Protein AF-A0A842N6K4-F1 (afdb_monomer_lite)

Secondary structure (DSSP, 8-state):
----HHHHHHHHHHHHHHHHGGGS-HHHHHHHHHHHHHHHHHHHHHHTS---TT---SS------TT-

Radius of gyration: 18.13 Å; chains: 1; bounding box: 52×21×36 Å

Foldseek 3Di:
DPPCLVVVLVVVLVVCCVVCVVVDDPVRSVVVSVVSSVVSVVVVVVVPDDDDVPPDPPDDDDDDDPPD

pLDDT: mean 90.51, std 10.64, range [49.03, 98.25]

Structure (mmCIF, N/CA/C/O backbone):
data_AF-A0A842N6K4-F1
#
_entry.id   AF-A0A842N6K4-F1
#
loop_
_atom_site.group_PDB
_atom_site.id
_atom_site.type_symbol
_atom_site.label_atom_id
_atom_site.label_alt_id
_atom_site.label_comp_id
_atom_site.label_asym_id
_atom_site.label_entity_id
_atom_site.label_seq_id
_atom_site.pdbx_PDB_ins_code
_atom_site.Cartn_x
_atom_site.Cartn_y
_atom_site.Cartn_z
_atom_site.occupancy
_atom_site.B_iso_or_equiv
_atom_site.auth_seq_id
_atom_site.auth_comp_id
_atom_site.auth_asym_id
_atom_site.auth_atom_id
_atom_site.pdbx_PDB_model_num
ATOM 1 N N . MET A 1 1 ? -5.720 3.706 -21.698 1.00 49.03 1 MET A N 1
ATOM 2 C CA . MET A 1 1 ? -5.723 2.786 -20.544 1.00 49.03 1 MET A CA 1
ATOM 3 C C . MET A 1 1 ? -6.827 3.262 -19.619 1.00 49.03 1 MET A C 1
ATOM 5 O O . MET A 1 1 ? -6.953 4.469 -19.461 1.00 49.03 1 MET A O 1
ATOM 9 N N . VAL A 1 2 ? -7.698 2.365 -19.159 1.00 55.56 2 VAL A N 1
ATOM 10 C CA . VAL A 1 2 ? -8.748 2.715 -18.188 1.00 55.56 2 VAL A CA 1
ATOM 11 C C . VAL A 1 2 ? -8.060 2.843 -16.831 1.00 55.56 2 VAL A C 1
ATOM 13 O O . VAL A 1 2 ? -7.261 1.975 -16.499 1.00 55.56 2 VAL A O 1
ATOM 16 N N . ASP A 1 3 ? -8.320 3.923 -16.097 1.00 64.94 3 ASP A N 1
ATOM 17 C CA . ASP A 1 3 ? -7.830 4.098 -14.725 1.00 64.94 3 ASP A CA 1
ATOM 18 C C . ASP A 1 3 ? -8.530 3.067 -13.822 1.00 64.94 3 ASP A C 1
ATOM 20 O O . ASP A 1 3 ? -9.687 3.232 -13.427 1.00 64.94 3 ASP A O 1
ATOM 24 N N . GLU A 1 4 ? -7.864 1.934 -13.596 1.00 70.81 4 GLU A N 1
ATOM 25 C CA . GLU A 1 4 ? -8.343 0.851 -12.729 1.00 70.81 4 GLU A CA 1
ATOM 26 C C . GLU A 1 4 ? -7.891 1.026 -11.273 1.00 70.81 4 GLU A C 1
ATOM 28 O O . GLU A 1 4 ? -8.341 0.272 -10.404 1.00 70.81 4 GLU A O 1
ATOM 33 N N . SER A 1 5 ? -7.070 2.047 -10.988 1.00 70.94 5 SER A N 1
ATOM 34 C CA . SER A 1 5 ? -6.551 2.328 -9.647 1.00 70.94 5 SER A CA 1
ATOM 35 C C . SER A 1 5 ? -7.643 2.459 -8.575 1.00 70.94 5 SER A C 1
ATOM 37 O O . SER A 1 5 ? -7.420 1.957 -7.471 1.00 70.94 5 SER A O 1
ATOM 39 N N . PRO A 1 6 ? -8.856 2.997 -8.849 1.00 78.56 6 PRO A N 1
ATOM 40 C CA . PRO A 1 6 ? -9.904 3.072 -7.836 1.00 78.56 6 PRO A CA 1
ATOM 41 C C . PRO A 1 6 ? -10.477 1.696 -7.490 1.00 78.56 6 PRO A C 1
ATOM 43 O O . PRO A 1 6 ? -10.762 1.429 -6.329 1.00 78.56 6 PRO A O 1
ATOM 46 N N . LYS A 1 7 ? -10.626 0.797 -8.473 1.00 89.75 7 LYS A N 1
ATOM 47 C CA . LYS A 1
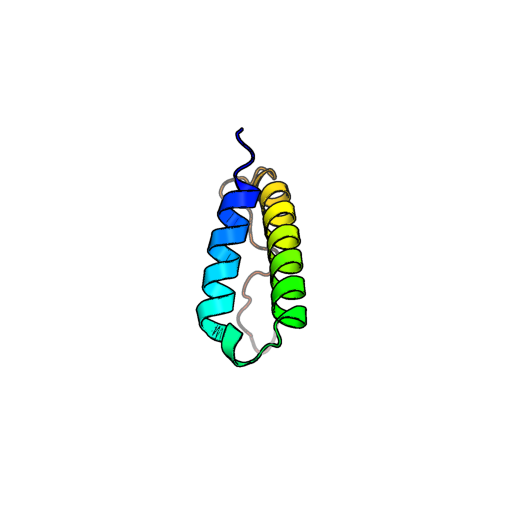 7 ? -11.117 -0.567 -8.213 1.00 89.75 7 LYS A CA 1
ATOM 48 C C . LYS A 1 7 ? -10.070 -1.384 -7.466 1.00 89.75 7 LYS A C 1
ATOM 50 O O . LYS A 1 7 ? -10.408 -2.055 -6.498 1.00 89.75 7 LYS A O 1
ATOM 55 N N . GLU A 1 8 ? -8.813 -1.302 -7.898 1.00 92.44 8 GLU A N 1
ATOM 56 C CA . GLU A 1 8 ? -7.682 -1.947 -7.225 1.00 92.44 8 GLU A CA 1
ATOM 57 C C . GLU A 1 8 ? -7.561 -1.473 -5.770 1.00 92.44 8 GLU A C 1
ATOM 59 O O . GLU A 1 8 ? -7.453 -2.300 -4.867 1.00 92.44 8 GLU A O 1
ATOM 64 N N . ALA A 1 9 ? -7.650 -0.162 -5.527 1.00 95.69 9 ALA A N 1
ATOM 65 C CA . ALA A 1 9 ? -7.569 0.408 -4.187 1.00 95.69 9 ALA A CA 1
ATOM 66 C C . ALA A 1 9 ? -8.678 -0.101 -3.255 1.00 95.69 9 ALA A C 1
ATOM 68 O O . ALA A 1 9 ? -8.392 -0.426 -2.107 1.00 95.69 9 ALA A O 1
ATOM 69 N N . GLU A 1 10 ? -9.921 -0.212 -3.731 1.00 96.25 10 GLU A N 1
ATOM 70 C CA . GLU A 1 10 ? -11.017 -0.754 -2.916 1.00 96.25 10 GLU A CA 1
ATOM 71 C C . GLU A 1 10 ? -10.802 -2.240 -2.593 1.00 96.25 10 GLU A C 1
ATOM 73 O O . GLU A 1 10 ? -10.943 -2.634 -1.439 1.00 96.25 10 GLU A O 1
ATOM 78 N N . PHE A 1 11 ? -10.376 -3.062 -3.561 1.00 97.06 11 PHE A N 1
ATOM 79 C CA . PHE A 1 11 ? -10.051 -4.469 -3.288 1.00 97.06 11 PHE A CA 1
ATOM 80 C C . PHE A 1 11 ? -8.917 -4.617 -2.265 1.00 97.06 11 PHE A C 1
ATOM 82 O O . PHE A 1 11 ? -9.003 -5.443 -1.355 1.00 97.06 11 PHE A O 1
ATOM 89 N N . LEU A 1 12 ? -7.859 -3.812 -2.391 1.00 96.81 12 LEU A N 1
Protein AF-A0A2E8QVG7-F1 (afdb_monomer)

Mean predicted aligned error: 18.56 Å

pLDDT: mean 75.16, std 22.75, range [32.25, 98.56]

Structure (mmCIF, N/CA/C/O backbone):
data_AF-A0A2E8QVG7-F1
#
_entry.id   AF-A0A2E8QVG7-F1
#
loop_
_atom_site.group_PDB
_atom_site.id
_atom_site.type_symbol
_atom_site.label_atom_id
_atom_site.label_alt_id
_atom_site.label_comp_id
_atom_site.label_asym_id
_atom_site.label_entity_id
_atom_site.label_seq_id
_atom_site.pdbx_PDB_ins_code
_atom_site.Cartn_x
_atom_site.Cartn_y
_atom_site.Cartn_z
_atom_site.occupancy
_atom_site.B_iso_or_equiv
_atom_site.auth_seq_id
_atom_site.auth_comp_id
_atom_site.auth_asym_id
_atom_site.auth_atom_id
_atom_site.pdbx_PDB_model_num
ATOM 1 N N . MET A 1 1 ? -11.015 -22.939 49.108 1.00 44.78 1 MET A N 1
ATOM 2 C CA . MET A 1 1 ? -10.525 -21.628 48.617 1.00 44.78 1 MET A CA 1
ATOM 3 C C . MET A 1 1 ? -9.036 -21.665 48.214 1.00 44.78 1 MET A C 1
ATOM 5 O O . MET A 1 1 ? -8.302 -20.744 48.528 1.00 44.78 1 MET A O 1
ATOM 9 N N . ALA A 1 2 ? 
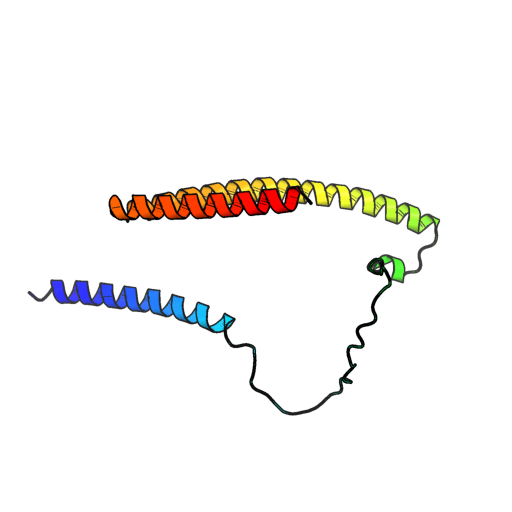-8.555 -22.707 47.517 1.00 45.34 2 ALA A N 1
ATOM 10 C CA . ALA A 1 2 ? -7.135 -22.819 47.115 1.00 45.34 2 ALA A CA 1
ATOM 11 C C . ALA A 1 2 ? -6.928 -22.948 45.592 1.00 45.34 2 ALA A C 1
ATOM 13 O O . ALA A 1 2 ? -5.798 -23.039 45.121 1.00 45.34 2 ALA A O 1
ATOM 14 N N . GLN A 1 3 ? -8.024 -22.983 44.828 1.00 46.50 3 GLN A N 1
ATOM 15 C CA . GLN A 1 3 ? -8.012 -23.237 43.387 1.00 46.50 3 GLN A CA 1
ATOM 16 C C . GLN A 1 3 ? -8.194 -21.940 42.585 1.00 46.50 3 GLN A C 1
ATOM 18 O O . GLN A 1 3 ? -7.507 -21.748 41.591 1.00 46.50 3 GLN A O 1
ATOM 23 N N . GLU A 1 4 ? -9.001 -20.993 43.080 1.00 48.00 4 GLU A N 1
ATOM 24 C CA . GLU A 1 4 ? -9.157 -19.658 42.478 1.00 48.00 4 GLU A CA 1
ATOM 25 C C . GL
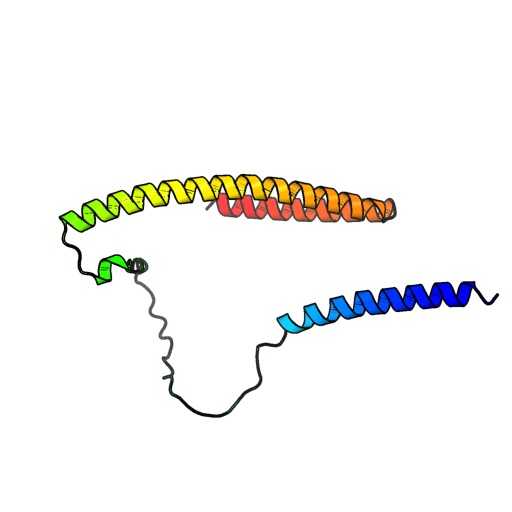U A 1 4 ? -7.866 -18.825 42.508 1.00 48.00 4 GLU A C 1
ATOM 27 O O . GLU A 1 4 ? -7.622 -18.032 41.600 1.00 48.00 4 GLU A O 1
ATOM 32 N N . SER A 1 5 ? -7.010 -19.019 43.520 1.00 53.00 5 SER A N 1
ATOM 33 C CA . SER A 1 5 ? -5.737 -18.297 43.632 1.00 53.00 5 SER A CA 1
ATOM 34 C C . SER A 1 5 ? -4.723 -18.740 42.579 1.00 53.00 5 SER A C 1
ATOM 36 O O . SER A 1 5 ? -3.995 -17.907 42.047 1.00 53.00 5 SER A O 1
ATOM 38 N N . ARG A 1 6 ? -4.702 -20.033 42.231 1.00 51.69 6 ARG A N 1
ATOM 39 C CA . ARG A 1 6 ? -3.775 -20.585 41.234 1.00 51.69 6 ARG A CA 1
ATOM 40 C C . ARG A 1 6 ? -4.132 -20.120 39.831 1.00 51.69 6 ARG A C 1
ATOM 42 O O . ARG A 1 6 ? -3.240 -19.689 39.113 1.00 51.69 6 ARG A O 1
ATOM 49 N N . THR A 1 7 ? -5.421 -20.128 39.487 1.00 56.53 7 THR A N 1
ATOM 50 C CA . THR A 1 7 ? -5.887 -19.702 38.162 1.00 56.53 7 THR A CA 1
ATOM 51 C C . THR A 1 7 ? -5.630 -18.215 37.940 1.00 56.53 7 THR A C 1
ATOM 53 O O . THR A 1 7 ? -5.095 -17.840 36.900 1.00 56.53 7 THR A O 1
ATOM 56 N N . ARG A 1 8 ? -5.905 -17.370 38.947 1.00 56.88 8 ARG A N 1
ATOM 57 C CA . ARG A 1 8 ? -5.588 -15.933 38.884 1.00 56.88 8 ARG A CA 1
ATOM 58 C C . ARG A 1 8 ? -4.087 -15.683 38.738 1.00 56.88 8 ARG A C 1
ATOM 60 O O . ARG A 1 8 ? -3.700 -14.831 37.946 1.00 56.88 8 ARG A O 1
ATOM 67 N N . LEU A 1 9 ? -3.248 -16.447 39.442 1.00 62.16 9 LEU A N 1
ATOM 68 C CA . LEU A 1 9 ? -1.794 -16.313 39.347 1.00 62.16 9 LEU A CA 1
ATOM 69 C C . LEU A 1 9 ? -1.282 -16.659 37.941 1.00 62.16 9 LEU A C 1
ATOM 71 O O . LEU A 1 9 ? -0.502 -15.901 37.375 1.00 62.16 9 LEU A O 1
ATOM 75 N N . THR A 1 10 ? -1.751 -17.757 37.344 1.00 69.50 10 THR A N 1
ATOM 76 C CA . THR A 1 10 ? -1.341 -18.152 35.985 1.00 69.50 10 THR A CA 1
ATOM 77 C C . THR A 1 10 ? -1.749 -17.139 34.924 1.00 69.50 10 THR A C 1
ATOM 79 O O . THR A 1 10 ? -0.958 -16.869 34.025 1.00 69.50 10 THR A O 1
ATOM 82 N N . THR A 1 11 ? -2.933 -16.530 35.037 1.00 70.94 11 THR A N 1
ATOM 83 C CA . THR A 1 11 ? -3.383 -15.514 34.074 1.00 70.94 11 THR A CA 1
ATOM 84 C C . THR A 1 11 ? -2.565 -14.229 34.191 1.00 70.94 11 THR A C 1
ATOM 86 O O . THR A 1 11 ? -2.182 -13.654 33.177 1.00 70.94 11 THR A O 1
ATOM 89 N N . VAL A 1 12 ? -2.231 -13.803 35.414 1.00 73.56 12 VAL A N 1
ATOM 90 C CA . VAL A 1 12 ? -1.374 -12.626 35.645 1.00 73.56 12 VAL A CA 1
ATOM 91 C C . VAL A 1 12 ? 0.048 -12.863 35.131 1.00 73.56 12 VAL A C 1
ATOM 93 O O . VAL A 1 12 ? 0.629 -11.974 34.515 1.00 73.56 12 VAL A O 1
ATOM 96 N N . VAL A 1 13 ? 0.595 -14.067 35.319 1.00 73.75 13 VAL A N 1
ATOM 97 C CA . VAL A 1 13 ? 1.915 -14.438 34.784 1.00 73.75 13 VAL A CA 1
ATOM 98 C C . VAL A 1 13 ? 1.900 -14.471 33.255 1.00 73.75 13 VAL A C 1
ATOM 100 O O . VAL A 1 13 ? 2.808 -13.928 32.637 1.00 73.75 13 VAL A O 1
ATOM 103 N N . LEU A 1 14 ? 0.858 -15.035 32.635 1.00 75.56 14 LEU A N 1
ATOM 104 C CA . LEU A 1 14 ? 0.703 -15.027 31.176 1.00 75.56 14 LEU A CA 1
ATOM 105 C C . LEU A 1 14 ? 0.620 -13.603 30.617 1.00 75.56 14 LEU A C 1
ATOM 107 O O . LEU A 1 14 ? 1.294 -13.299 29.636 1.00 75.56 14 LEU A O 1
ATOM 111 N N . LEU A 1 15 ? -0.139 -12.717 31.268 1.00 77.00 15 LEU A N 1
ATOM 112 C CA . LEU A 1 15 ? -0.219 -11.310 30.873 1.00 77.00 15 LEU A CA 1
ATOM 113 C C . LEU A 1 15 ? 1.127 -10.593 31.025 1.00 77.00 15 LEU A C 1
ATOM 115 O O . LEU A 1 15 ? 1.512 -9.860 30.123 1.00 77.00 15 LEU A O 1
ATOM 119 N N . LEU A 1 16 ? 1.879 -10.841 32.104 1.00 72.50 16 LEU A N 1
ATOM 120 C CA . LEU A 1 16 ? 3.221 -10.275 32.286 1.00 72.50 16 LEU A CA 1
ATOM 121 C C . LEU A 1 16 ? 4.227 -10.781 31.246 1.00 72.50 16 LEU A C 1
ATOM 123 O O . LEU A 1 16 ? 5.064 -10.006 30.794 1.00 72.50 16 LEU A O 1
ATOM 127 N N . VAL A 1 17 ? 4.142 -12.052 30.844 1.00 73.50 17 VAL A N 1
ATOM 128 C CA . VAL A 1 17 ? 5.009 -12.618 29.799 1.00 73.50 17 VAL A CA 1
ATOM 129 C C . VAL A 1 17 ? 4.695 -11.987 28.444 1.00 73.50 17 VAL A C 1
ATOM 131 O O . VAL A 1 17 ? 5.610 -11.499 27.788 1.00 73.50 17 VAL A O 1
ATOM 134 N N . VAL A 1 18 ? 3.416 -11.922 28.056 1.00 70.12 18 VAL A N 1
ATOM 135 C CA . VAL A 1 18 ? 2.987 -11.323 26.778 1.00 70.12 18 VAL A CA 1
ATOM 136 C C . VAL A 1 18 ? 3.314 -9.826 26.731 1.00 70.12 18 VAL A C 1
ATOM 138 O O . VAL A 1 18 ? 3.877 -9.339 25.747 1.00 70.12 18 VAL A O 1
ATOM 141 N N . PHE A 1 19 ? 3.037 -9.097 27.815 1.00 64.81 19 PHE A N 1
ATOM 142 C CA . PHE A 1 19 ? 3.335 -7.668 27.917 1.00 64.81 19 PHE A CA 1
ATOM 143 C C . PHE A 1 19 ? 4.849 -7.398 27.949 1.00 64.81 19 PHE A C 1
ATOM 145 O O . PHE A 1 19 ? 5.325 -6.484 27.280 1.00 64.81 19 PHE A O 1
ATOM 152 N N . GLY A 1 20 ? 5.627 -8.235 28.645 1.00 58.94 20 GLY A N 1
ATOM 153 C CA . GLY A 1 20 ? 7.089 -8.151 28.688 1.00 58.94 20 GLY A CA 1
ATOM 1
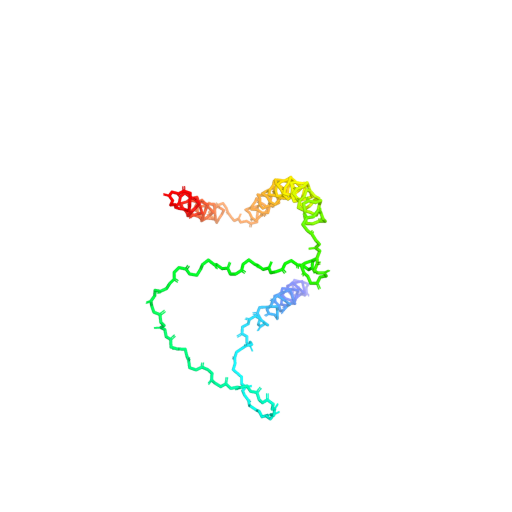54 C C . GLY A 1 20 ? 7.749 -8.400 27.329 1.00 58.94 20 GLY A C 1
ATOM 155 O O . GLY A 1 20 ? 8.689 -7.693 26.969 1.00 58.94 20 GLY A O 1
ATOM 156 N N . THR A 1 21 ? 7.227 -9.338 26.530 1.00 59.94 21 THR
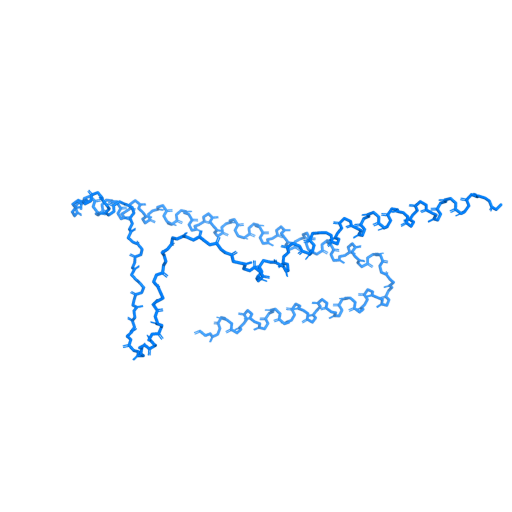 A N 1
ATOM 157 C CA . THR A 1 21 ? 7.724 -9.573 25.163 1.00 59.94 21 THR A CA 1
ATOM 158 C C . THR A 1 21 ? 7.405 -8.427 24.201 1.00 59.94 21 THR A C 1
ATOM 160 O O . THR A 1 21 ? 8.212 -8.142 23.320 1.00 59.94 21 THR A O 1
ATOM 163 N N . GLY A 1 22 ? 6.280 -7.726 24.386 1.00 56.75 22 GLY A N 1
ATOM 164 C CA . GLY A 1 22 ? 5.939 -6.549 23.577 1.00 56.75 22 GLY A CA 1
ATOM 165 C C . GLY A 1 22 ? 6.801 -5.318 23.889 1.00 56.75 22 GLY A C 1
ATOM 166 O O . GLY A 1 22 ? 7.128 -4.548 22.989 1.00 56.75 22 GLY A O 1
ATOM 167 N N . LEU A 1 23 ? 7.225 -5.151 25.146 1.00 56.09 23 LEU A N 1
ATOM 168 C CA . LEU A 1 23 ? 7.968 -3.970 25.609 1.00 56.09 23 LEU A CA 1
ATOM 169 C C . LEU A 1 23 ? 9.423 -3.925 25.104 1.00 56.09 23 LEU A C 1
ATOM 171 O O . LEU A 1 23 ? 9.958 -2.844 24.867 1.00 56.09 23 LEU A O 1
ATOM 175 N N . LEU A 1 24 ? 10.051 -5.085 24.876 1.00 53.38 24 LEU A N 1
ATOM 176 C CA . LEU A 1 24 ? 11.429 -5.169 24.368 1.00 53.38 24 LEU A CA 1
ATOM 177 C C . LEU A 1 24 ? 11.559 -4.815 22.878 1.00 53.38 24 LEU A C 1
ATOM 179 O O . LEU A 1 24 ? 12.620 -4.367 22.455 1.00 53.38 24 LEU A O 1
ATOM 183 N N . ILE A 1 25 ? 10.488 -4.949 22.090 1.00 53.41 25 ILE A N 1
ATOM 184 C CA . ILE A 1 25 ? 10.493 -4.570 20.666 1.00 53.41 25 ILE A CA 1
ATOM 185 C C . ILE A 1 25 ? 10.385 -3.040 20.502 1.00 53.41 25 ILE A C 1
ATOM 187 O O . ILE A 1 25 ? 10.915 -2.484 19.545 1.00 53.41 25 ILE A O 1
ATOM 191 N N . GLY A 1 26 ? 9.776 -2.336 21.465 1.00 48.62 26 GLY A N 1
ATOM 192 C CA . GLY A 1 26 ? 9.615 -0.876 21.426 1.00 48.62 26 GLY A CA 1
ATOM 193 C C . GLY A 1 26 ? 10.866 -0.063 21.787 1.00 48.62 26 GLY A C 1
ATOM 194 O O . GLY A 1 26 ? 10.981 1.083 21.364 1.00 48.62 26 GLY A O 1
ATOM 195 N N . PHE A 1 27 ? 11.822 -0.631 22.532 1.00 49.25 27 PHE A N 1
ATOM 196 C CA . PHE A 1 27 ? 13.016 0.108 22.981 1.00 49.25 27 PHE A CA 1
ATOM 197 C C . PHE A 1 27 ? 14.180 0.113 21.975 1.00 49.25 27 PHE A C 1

§ **EXERCISE GOAL**
Beginning with the line containing "ATOM 163 N N" in the material above, copy every line exactly until you have copied the line containing "ATOM 169 C C".

§ **ANSWER SPACE**
ATOM 163 N N . GLY A 1 22 ? 6.280 -7.726 24.386 1.00 56.75 22 GLY A N 1
ATOM 164 C CA . GLY A 1 22 ? 5.939 -6.549 23.577 1.00 56.75 22 GLY A CA 1
ATOM 165 C C . GLY A 1 22 ? 6.801 -5.318 23.889 1.00 56.75 22 GLY A C 1
ATOM 166 O O . GLY A 1 22 ? 7.128 -4.548 22.989 1.00 56.75 22 GLY A O 1
ATOM 167 N N . LEU A 1 23 ? 7.225 -5.151 25.146 1.00 56.09 23 LEU A N 1
ATOM 168 C CA . LEU A 1 23 ? 7.968 -3.970 25.609 1.00 56.09 23 LEU A CA 1
ATOM 169 C C . LEU A 1 23 ? 9.423 -3.925 25.104 1.00 56.09 23 LEU A C 1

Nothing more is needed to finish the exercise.